Zauzua and General Escobedo and Juarez – have turned into the Metropolitan Zone of Monterrey. The phenomenon repeats, with high housing prices and the need to commute for more than two hours to reach places of work.

San Pedro Garza Garcia is the one of the most expensive cities in Mexico, with a price per square meter of MX$38,312.95. To live at a decent distance from their jobs, people would need to pay approximately MX$2.3 million for a 60m2 apartment. “Many people that work in San Pedro Garza Garcia live in other housing developments with an average price tag of MX$2-4 million,” says Marco Garza, Founding Partner at GM Capital. “Typically, they cannot afford the high-priced homes, education and costs of living in the neighborhood where they work.” People want to live closer to where they work and play, driving the construction of housing back into urban areas.
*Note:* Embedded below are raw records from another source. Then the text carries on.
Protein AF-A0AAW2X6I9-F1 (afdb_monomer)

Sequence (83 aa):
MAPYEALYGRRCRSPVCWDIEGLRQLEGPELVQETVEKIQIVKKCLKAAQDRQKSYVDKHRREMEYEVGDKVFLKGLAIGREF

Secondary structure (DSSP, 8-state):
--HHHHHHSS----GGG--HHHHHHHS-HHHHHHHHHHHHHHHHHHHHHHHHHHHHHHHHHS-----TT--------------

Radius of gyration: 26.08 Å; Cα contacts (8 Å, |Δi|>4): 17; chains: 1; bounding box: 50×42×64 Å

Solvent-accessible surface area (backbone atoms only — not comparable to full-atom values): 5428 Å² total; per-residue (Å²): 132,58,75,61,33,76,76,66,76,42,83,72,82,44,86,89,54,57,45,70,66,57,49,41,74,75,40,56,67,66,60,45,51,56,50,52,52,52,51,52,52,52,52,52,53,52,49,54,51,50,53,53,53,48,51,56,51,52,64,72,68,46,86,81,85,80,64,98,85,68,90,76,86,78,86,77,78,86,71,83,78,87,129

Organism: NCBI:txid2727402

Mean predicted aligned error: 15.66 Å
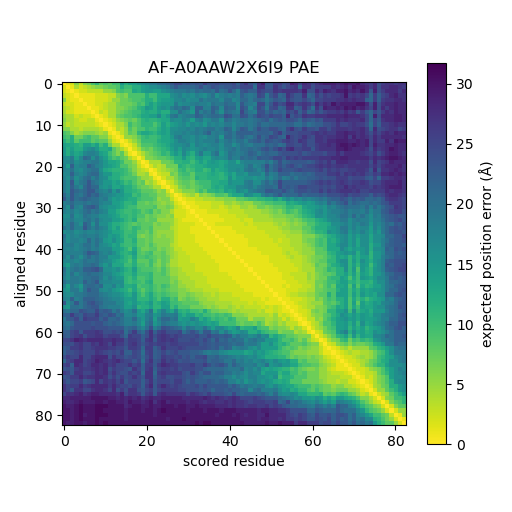
Foldseek 3Di:
DDPVCVVPVDDDPDPVPCPLVVVCVVPPPVVSVVVVVVVVVVVVVVVVVVVVVVVVVVVVPDDDDDDDPDDDDDDDDPPDDDD

pLDDT: mean 76.71, std 13.93, range [41.31, 97.19]

Structure (mmCIF, N/CA/C/O backbone):
data_AF-A0AAW2X6I9-F1
#
_entry.id   AF-A0AAW2X6I9-F1
#
loop_
_atom_site.group_PDB
_atom_site.id
_atom_site.type_symbol
_atom_site.label_atom_id
_atom_site.label_alt_id
_atom_site.label_comp_id
_atom_site.label_asym_id
_atom_site.label_entity_id
_atom_site.label_seq_id
_atom_site.pdbx_PDB_ins_code
_atom_site.Cartn_x
_atom_site.Cartn_y
_atom_site.Cartn_z
_atom_site.occupancy
_atom_site.B_iso_or_equiv
_atom_site.auth_seq_id
_atom_site.auth_comp_id
_atom_site.auth_asym_id
_atom_site.auth_atom_id
_atom_site.pdbx_PDB_model_num
ATOM 1 N N . MET A 1 1 ? -23.837 -12.862 2.749 1.00 62.75 1 MET A N 1
ATOM 2 C CA . MET A 1 1 ? -23.939 -13.458 4.096 1.00 62.75 1 MET A CA 1
ATOM 3 C C . MET A 1 1 ? -22.887 -14.545 4.193 1.00 62.75 1 MET A C 1
ATOM 5 O O . MET A 1 1 ? -22.814 -15.355 3.272 1.00 62.75 1 MET A O 1
ATOM 9 N N . ALA A 1 2 ? -22.012 -14.507 5.199 1.00 72.19 2 ALA A N 1
ATOM 10 C CA . ALA A 1 2 ? -20.973 -15.531 5.337 1.00 72.19 2 ALA A CA 1
ATOM 11 C C . ALA A 1 2 ? -21.609 -16.881 5.746 1.00 72.19 2 ALA A C 1
ATOM 13 O O . ALA A 1 2 ? -22.609 -16.865 6.466 1.00 72.19 2 A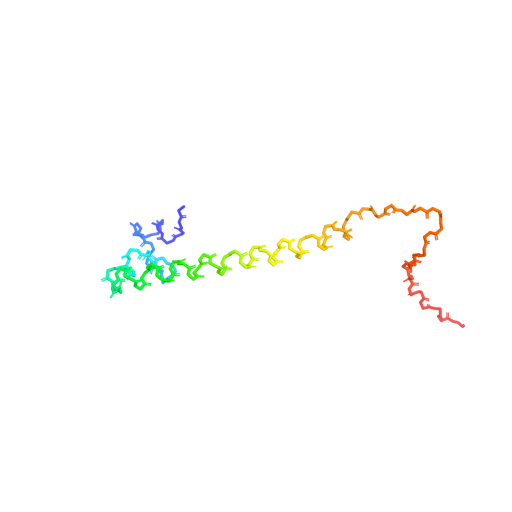LA A O 1
ATOM 14 N N . PRO A 1 3 ? -21.053 -18.044 5.345 1.00 83.12 3 PRO A N 1
ATOM 15 C CA . PRO A 1 3 ? -21.659 -19.360 5.605 1.00 83.12 3 PRO A CA 1
ATOM 16 C C . PRO A 1 3 ? -22.022 -19.625 7.076 1.00 83.12 3 PRO A C 1
ATOM 18 O O . PRO A 1 3 ? -23.049 -20.222 7.377 1.00 83.12 3 PRO A O 1
ATOM 21 N N . TYR A 1 4 ? -21.214 -19.123 8.008 1.00 80.19 4 TYR A N 1
ATOM 22 C CA . TYR A 1 4 ? -21.453 -19.246 9.447 1.00 80.19 4 TYR A CA 1
ATOM 23 C C . TYR A 1 4 ? -22.690 -18.471 9.933 1.00 80.19 4 TYR A C 1
ATOM 25 O O . TYR A 1 4 ? -23.427 -18.967 10.781 1.00 80.19 4 TYR A O 1
ATOM 33 N N . GLU A 1 5 ? -22.953 -17.278 9.390 1.00 87.81 5 GLU A N 1
ATOM 34 C CA . GLU A 1 5 ? -24.114 -16.463 9.782 1.00 87.81 5 GLU A CA 1
ATOM 35 C C . GLU A 1 5 ? -25.426 -17.132 9.361 1.00 87.81 5 GLU A C 1
ATOM 37 O O . GLU A 1 5 ? -26.407 -17.081 10.097 1.00 87.81 5 GLU A O 1
ATOM 42 N N . ALA A 1 6 ? -25.420 -17.812 8.211 1.00 86.50 6 ALA A N 1
ATOM 43 C CA . ALA A 1 6 ? -26.562 -18.577 7.723 1.00 86.50 6 ALA A CA 1
ATOM 44 C C . ALA A 1 6 ? -26.843 -19.833 8.567 1.00 86.50 6 ALA A C 1
ATOM 46 O O . ALA A 1 6 ? -28.002 -20.178 8.770 1.00 86.50 6 ALA A O 1
ATOM 47 N N . LEU A 1 7 ? -25.800 -20.501 9.073 1.00 87.12 7 LEU A N 1
ATOM 48 C CA . LEU A 1 7 ? -25.941 -21.725 9.871 1.00 87.12 7 LEU A CA 1
ATOM 49 C C . LEU A 1 7 ? -26.362 -21.459 11.318 1.00 87.12 7 LEU A C 1
ATOM 51 O O . LEU A 1 7 ? -27.140 -22.223 11.882 1.00 87.12 7 LEU A O 1
ATOM 55 N N . TYR A 1 8 ? -25.835 -20.398 11.930 1.00 85.00 8 TYR A N 1
ATOM 56 C CA . TYR A 1 8 ? -25.990 -20.171 13.370 1.00 85.00 8 TYR A CA 1
ATOM 57 C C . TYR A 1 8 ? -26.818 -18.935 13.719 1.00 85.00 8 TYR A C 1
ATOM 59 O O . TYR A 1 8 ? -27.046 -18.684 14.903 1.00 85.00 8 TYR A O 1
ATOM 67 N N . GLY A 1 9 ? -27.221 -18.122 12.735 1.00 84.56 9 GLY A N 1
ATOM 68 C CA . GLY A 1 9 ? -27.974 -16.885 12.969 1.00 84.56 9 GLY A CA 1
ATOM 69 C C . GLY A 1 9 ? -27.223 -15.852 13.819 1.00 84.56 9 GLY A C 1
ATOM 70 O O . GLY A 1 9 ? -27.818 -14.897 14.313 1.00 84.56 9 GLY A O 1
ATOM 71 N N . ARG A 1 10 ? -25.913 -16.043 14.028 1.00 78.12 10 ARG A N 1
ATOM 72 C CA . ARG A 1 10 ? -25.041 -15.150 14.795 1.00 78.12 10 ARG A CA 1
ATOM 73 C C . ARG A 1 10 ? -23.954 -14.590 13.895 1.00 78.12 10 ARG A C 1
ATOM 75 O O . ARG A 1 10 ? -23.403 -15.298 13.056 1.00 78.12 10 ARG A O 1
ATOM 82 N N . ARG A 1 11 ? -23.619 -13.318 14.114 1.00 74.62 11 ARG A N 1
ATOM 83 C CA . ARG A 1 11 ? -22.498 -12.640 13.450 1.00 74.62 11 ARG A CA 1
ATOM 84 C C . ARG A 1 11 ? -21.203 -13.391 13.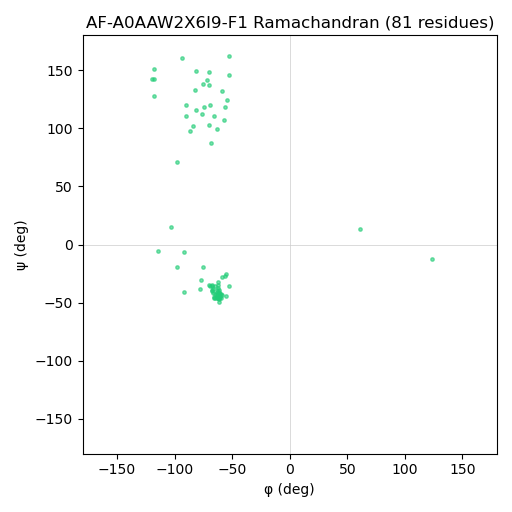767 1.00 74.62 11 ARG A C 1
ATOM 86 O O . ARG A 1 11 ? -20.952 -13.719 14.930 1.00 74.62 11 ARG A O 1
ATOM 93 N N . CYS A 1 12 ? -20.389 -13.667 12.748 1.00 71.56 12 CYS A N 1
ATOM 94 C CA . CYS A 1 12 ? -19.065 -14.260 12.939 1.00 71.56 12 CYS A CA 1
ATOM 95 C C . CYS A 1 12 ? -18.228 -13.418 13.909 1.00 71.56 12 CYS A C 1
ATOM 97 O O . CYS A 1 12 ? -17.962 -12.252 13.633 1.00 71.56 12 CYS A O 1
ATOM 99 N N . ARG A 1 13 ? -17.722 -14.029 14.986 1.00 68.31 13 ARG A N 1
ATOM 100 C CA . ARG A 1 13 ? -16.619 -13.475 15.788 1.00 68.31 13 ARG A CA 1
ATOM 101 C C . ARG A 1 13 ? -15.309 -14.128 15.353 1.00 68.31 13 ARG A C 1
ATOM 103 O O . ARG A 1 13 ? -14.774 -14.986 16.043 1.00 68.31 13 ARG A O 1
ATOM 110 N N . SER A 1 14 ? -14.844 -13.787 14.157 1.00 65.19 14 SER A N 1
ATOM 111 C CA . SER A 1 14 ? -13.485 -14.134 13.729 1.00 65.19 14 SER A CA 1
ATOM 112 C C . SER A 1 14 ? -12.498 -13.107 14.311 1.00 65.19 14 SER A C 1
ATOM 114 O O . SER A 1 14 ? -12.887 -11.950 14.461 1.00 65.19 14 SER A O 1
ATOM 116 N N . PRO A 1 15 ? -11.235 -13.470 14.608 1.00 59.56 15 PRO A N 1
ATOM 117 C CA . PRO A 1 15 ? -10.190 -12.502 14.967 1.00 59.56 15 PRO A CA 1
ATOM 118 C C . PRO A 1 15 ? -9.984 -11.422 13.893 1.00 59.56 15 PRO A C 1
ATOM 120 O O . PRO A 1 15 ? -9.615 -10.297 14.195 1.00 59.56 15 PRO A O 1
ATOM 123 N N . VAL A 1 16 ? -10.285 -11.747 12.632 1.00 58.38 16 VAL A N 1
ATOM 124 C CA . VAL A 1 16 ? -10.284 -10.802 11.500 1.00 58.38 16 VAL A CA 1
ATOM 125 C C . VAL A 1 16 ? -11.515 -9.879 11.531 1.00 58.38 16 VAL A C 1
ATOM 127 O O . VAL A 1 16 ? -11.517 -8.821 10.915 1.00 58.38 16 VAL A O 1
ATOM 130 N N . CYS A 1 17 ? -12.564 -10.272 12.257 1.00 55.31 17 CYS A N 1
ATOM 131 C CA . CYS A 1 17 ? -13.797 -9.519 12.486 1.00 55.31 17 CYS A CA 1
ATOM 132 C C . CYS A 1 17 ? -13.841 -8.876 13.882 1.00 55.31 17 CYS A C 1
ATOM 134 O O . CYS A 1 17 ? -14.921 -8.478 14.322 1.00 55.31 17 CYS A O 1
ATOM 136 N N . TRP A 1 18 ? -12.710 -8.794 14.598 1.00 59.22 18 TRP A N 1
ATOM 137 C CA . TRP A 1 18 ? -12.584 -7.815 15.672 1.00 59.22 18 TRP A CA 1
ATOM 138 C C . TRP A 1 18 ? -12.687 -6.450 15.022 1.00 59.22 18 TRP A C 1
ATOM 140 O O . TRP A 1 18 ? -11.760 -5.969 14.373 1.00 59.22 18 TRP A O 1
ATOM 150 N N . ASP A 1 19 ? -13.886 -5.892 15.117 1.00 60.47 19 ASP A N 1
ATOM 151 C CA . ASP A 1 19 ? -14.149 -4.549 14.664 1.00 60.47 19 ASP A CA 1
ATOM 152 C C . ASP A 1 19 ? -13.130 -3.616 15.321 1.00 60.47 19 ASP A C 1
ATOM 154 O O . ASP A 1 19 ? -12.719 -3.827 16.469 1.00 60.47 19 ASP A O 1
ATOM 158 N N . ILE A 1 20 ? -12.724 -2.575 14.603 1.00 56.72 20 ILE A N 1
ATOM 159 C CA . ILE A 1 20 ? -11.809 -1.556 15.135 1.00 56.72 20 ILE A CA 1
ATOM 160 C C . ILE A 1 20 ? -12.398 -0.968 16.435 1.00 56.72 20 ILE A C 1
ATOM 162 O O . ILE A 1 20 ? -11.671 -0.538 17.325 1.00 56.72 20 ILE A O 1
ATOM 166 N N . GLU A 1 21 ? -13.723 -1.024 16.581 1.00 57.62 21 GLU A N 1
ATOM 167 C CA . GLU A 1 21 ? -14.473 -0.680 17.788 1.00 57.62 21 GLU A CA 1
ATOM 168 C C . GLU A 1 21 ? -14.154 -1.567 19.005 1.00 57.62 21 GLU A C 1
ATOM 170 O O . GLU A 1 21 ? -14.058 -1.052 20.118 1.00 57.62 21 GLU A O 1
ATOM 175 N N . GLY A 1 22 ? -13.933 -2.873 18.817 1.00 61.50 22 GLY A N 1
ATOM 176 C CA . GLY A 1 22 ? -13.516 -3.783 19.891 1.00 61.50 22 GLY A CA 1
ATOM 177 C C . GLY A 1 22 ? -12.081 -3.516 20.348 1.00 61.50 22 GLY A C 1
ATOM 178 O O . GLY A 1 22 ? -11.793 -3.572 21.540 1.00 61.50 22 GLY A O 1
ATOM 179 N N . LEU A 1 23 ? -11.212 -3.132 19.408 1.00 60.44 23 LEU A N 1
ATOM 180 C CA . LEU A 1 23 ? -9.869 -2.631 19.708 1.00 60.44 23 LEU A CA 1
ATOM 181 C C . LEU A 1 23 ? -9.911 -1.274 20.426 1.00 60.44 23 LEU A C 1
ATOM 183 O O . LEU A 1 23 ? -9.177 -1.115 21.387 1.00 60.44 23 LEU A O 1
ATOM 187 N N . ARG A 1 24 ? -10.811 -0.346 20.057 1.00 58.97 24 ARG A N 1
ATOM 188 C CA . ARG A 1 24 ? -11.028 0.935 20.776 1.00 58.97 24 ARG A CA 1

Developers in Monterrey also believe that mixed-use developments could be the cure to the city’s problem. As of 4Q16, there were 24 mixed-use developments, seven under construction, and it is projected that there will be nine new projects in 2017. But with such exorbitant prices and the average income of Nuevo Leon being MX$7,962 a month in 1Q17, it is out of reach for most families. “The San Pedro Garza Garcia market is a little saturated and Monterrey has other submarkets that are gaining traction,” says Carlos Rousseau, Senior Partner and Co-Founder of Orange Investments. “The more rural areas of Monterrey are beginning to see further commercial developments, mixed-use projects and shopping malls being built. I think in the future, we will start to see a big movement toward Monterrey’s downtown.”


Mexico’s cities are only beginning to build upward. Verticalization is slowly taking over the housing sector, but of the 2,586,438 households in INEGI’s 2016 National Housing Survey, only 818,661 (31 percent) live in an apartment complex, and 1,725,214 (66.7 percent) live in an independent house in Mexico City. The number of people living in an apartment increased 1.8 percent and the number of people living in an independent house decreased 1.3 percent from 2014-2016.

Residential developers in Mexico believe it is a slow but sure transition. “By 2025, millennials will represent approximately 75 percent of the country’s workforce,” says Marcelo Rodriguez, Director General of Grupo Proyecta. “Currently, there are more than 30 million millennials living in Mexico between the ages of 21 and 34 who will be looking to either rent or buy housing in the coming years.” New generations want to live closer to their everyday activities, but the current housing and mortgage prices do not match the salaries of recent graduates.


The 2014-2018 National Housing Policy wants to bring people back into the cities, but are the right mechanisms in place to ensure that the cities are inclusive? Mixed-use developments are on the right track, but they are not affordable for the majority of the population. “The problem with sprawls appears when it does not come from a natural process, but from a commercial condition artificially created by the government or developers, mainly due to economic efficiency motives and speculation, even when there is no need for it,” says Gabriel Ballesteros, Partner at Ballesteros Mureddu. “If the expansion of the city does not come from a growing process that respects the contiguity of the city, then it creates new spaces whose value will grow within the speculation process.”

Mexico City’s new Housing Law is a ray of hope for creating decent and inclusive living conditions within the city. It will allow the use of government land to make more housing developments and has new codes that will grant developers new conditions and incentives. For instance, if developers are building for Infonavit or Fovissste, they will be allowed to build more stories, further verticalizing the city. “Combining these new policies will make land cheaper and in turn will create lower prices for the end consumer,” says Shabot. “This will help provide apartments to not only middle class, but also to people who are below middle class. Our homes are within the range of MX$600,000-2.5 million and our average price is MX$1.5 million. But if land becomes cheaper, then we would be able to lower the price at least by MX$100,000 in some of our segments.”